And it wasn’t easy for Carl Traynor to hide his pleasure; this might have been the first nice thing anybody had said to him in months. “Okay, then,” he said. “This is a fifteen-page manuscript,
and the title is ‘Renewal.’ ” Then in a voice that seemed overly measured and sonorous, as if to prove itself worthy of Mrs. Garfield’s liking, he began to read.

Spring was late that year. Scarcely a crocus had yet emerged from the few patches of earth amid the long, gray spaces of slowly melting snow, and all the trees were bare.

At dawn a stray dog loped down the homely main street of the town, sniffing for signs of life, and from a distance, across the plains, came the lonely, mournful wail of a train whistle.

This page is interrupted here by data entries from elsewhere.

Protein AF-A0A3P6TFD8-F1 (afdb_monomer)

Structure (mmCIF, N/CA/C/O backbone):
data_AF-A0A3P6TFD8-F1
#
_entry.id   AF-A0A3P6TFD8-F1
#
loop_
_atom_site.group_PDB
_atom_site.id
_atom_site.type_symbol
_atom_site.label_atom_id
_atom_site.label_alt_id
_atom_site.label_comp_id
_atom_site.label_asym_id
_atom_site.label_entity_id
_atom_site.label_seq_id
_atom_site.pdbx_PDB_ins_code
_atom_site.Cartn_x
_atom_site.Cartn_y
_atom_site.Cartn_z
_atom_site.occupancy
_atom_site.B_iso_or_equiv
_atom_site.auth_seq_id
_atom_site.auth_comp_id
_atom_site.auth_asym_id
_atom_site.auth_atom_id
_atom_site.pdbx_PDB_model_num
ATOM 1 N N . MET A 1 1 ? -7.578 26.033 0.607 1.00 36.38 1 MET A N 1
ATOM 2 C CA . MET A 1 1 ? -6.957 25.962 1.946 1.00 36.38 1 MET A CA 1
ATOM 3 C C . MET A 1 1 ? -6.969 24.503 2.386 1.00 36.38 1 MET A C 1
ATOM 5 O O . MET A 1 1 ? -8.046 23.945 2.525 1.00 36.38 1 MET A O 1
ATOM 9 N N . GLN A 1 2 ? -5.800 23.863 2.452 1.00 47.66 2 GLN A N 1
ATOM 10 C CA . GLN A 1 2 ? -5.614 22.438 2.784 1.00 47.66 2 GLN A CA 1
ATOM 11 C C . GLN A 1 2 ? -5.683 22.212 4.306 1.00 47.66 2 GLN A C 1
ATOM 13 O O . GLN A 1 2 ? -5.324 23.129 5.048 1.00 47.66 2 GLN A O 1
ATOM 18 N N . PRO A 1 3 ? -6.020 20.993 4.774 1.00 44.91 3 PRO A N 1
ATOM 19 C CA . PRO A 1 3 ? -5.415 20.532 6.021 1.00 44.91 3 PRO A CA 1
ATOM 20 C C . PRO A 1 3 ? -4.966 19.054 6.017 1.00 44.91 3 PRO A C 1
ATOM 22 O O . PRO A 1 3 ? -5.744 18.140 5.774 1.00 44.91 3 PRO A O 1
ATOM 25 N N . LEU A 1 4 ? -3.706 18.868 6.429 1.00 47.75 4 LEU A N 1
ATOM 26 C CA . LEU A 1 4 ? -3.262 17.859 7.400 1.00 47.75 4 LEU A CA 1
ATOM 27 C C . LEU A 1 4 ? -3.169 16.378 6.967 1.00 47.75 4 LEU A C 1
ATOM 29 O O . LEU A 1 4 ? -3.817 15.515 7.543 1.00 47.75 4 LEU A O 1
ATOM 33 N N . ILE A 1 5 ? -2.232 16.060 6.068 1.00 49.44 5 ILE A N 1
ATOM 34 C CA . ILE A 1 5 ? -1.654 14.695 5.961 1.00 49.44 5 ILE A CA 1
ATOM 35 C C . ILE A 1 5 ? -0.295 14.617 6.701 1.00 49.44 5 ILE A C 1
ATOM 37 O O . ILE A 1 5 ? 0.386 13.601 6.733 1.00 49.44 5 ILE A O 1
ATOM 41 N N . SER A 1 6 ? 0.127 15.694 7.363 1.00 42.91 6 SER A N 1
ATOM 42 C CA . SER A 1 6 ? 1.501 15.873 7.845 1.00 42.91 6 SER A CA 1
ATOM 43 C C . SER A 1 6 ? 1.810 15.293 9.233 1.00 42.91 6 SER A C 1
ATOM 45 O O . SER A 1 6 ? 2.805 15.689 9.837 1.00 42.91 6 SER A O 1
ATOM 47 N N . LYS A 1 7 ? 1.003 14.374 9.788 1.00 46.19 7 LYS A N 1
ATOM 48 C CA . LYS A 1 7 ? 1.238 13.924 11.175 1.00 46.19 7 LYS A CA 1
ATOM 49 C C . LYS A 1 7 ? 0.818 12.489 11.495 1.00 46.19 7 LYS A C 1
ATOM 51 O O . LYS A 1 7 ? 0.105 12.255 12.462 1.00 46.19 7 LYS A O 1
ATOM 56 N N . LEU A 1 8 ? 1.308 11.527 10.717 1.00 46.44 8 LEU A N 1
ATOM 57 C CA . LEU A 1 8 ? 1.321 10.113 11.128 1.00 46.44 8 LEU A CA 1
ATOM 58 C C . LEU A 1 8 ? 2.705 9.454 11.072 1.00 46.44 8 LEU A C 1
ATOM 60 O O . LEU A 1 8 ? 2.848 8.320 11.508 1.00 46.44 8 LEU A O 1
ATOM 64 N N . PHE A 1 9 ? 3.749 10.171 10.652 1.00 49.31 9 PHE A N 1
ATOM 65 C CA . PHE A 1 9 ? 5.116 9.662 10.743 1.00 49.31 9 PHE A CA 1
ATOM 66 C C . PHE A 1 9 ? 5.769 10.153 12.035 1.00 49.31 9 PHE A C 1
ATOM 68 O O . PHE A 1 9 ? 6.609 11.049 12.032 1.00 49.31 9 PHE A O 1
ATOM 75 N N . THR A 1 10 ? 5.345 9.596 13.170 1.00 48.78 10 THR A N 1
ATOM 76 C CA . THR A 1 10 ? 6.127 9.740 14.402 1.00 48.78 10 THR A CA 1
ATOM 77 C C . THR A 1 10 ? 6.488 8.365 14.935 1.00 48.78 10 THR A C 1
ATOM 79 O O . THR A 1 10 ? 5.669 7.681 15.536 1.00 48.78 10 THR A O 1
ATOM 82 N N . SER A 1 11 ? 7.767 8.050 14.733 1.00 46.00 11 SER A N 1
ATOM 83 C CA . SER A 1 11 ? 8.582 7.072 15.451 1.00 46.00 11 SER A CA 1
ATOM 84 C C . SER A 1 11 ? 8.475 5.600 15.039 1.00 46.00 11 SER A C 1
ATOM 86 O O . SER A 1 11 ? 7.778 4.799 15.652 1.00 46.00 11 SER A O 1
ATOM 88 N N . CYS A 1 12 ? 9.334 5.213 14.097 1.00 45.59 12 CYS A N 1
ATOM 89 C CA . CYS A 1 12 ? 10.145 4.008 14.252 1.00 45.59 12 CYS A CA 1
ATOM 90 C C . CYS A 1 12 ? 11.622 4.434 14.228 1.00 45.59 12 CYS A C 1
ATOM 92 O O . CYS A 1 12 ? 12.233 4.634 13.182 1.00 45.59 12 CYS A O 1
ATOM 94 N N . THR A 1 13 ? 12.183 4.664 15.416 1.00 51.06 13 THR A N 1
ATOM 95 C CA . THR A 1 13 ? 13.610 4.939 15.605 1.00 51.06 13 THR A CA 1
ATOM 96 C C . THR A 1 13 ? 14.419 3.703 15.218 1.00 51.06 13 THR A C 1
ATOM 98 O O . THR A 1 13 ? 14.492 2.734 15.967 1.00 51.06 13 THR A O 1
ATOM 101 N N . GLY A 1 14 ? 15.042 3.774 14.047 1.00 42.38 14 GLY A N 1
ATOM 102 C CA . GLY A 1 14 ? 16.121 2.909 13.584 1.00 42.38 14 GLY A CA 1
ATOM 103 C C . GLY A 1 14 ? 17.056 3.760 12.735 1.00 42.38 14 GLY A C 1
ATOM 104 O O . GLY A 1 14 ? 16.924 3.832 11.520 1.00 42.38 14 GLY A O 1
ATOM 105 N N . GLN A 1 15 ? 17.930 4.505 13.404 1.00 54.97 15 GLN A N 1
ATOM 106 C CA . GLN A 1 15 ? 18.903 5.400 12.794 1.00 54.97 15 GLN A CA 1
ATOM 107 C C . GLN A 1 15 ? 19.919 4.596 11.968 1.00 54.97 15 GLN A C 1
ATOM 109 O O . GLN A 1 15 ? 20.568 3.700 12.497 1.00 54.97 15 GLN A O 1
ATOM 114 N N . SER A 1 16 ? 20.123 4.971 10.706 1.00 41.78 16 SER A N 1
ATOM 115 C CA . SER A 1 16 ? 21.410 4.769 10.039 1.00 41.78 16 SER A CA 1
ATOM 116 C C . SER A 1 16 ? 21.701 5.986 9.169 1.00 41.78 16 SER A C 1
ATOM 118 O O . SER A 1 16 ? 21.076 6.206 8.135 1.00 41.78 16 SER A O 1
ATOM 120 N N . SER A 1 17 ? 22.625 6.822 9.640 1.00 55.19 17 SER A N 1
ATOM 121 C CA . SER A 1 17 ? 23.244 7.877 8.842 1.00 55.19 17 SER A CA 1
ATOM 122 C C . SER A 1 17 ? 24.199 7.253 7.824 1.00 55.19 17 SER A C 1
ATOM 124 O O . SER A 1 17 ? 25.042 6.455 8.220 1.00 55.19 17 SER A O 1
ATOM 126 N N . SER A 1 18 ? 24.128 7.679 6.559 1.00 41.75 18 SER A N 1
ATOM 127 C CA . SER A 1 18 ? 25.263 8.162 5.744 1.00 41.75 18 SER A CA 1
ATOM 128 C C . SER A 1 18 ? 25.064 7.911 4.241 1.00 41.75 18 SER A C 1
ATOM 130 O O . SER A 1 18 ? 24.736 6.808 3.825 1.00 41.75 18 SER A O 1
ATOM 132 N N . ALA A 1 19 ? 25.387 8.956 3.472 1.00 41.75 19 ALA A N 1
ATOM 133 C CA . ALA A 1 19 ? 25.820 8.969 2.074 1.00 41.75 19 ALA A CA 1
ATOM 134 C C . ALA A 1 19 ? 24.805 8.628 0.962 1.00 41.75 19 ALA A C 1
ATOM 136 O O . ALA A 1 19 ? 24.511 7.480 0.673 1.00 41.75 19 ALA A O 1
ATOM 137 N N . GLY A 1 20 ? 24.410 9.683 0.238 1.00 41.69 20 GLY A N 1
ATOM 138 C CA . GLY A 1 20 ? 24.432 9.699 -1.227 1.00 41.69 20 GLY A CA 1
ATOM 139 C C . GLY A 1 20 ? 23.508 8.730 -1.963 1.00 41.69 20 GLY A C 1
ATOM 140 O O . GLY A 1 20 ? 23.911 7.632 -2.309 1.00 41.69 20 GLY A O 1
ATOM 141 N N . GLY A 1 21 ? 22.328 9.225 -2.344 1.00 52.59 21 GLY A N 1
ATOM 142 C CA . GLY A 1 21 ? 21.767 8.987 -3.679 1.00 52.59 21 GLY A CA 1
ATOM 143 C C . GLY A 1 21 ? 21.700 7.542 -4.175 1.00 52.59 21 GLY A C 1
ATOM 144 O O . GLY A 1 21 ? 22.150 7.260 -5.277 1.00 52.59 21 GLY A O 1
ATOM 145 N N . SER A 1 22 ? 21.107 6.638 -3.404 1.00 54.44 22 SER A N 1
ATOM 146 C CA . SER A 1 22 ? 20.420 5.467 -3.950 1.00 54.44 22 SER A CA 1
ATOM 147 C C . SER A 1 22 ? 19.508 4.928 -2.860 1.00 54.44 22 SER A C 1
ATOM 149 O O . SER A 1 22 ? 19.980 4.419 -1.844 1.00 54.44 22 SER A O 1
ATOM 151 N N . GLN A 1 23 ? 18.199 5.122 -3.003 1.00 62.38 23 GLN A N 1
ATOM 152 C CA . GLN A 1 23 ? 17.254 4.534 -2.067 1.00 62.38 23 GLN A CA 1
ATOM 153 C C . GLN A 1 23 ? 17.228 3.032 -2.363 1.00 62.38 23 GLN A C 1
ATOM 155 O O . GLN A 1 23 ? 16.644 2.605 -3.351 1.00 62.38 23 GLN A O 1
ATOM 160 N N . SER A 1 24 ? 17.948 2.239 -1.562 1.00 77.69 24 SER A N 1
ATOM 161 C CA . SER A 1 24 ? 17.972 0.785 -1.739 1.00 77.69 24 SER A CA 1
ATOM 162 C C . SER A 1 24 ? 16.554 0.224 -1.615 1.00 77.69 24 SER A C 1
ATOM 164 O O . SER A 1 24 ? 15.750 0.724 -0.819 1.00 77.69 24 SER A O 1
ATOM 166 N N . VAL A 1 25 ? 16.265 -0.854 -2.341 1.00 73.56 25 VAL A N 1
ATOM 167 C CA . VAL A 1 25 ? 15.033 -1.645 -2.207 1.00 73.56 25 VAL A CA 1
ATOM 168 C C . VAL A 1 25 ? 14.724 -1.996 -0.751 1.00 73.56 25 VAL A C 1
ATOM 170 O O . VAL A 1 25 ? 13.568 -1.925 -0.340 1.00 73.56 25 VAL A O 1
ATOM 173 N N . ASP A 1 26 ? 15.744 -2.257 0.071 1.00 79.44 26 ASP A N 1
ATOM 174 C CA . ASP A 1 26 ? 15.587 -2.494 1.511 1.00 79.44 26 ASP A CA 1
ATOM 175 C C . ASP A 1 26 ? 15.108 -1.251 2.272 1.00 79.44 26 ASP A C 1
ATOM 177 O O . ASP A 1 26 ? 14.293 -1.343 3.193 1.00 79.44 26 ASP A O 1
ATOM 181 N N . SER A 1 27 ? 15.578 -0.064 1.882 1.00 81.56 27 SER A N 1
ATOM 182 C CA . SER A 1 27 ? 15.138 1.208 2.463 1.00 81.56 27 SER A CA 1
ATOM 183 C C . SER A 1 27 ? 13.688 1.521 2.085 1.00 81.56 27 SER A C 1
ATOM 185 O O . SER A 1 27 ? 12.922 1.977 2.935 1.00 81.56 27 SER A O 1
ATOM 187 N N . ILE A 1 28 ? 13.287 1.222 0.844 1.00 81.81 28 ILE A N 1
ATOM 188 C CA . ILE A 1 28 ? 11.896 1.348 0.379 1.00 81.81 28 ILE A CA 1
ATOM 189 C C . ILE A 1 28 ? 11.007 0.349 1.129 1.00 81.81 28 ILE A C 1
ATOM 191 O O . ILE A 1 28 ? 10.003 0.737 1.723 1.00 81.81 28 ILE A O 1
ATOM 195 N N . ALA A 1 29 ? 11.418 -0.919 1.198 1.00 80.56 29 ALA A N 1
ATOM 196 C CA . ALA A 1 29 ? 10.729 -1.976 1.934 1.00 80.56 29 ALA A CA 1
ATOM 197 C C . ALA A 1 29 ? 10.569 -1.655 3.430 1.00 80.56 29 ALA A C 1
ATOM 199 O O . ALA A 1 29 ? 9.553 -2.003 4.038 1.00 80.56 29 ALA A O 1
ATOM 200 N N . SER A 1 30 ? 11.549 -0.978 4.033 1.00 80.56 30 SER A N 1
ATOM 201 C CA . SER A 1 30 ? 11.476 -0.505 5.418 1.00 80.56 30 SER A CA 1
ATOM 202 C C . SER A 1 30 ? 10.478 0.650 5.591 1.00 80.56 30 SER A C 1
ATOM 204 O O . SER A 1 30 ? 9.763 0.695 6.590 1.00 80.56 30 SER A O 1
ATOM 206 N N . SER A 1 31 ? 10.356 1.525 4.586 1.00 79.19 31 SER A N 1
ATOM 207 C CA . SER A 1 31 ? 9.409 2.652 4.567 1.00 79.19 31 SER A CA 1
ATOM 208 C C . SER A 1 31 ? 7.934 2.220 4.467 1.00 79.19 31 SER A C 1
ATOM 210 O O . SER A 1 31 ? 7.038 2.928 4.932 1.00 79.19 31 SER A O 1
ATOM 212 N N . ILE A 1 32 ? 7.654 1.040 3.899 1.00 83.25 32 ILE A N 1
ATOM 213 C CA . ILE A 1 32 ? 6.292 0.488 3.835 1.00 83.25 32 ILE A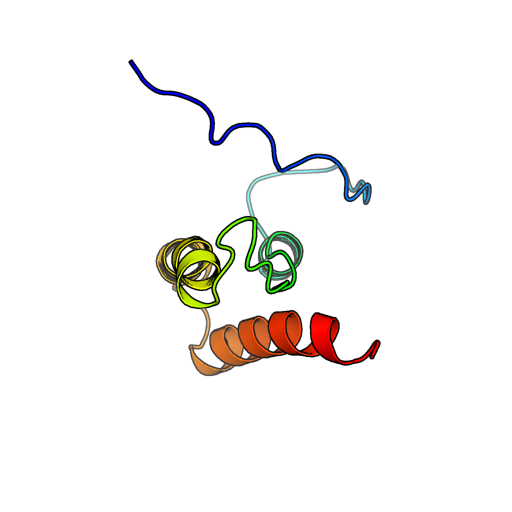 CA 1
ATOM 214 C C . ILE A 1 32 ? 5.827 0.100 5.244 1.00 83.25 32 ILE A C 1
ATOM 216 O O . ILE A 1 32 ? 6.407 -0.787 5.884 1.00 83.25 32 ILE A O 1
ATOM 220 N N . THR A 1 33 ? 4.760 0.735 5.727 1.00 81.62 33 THR A N 1
ATOM 221 C CA . THR A 1 33 ? 4.167 0.428 7.031 1.00 81.62 33 THR A CA 1
ATOM 222 C C . THR A 1 33 ? 3.359 -0.862 6.943 1.00 81.62 33 THR A C 1
ATOM 224 O O . THR A 1 33 ? 2.783 -1.179 5.903 1.00 81.62 33 THR A O 1
ATOM 227 N N . ALA A 1 34 ? 3.335 -1.650 8.019 1.00 82.81 34 ALA A N 1
ATOM 228 C CA . ALA A 1 34 ? 2.493 -2.843 8.073 1.00 82.81 34 ALA A CA 1
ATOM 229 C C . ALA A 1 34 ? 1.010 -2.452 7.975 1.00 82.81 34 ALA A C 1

After what seemed about two pages the author introduced a boarding house in the poorer section of town, meticulously describing both the house and its neighborhood; then she brought the reader inside to discover a twenty-three-year-old man named Arnold in the slow and difficult process of waking up. Arnold was said to have had a bad night of drinking and of “loss.” But the reader, or listener, had to follow him through every step of his morning ritual – rumbling to make coffee on an old hot-plate, sipping it, taking a shower in a rusty tub and putting on the kind of clothes suggesting the lower middle class – before learning what it was that he’d lost. His young wife had left him a month ago, because of his “wild ways,” and gone back to stay with her parents in another town. Now Arnold climbed into his “battered” pickup truck and drove to that town, where he found that both parents were conveniently away from home for the day.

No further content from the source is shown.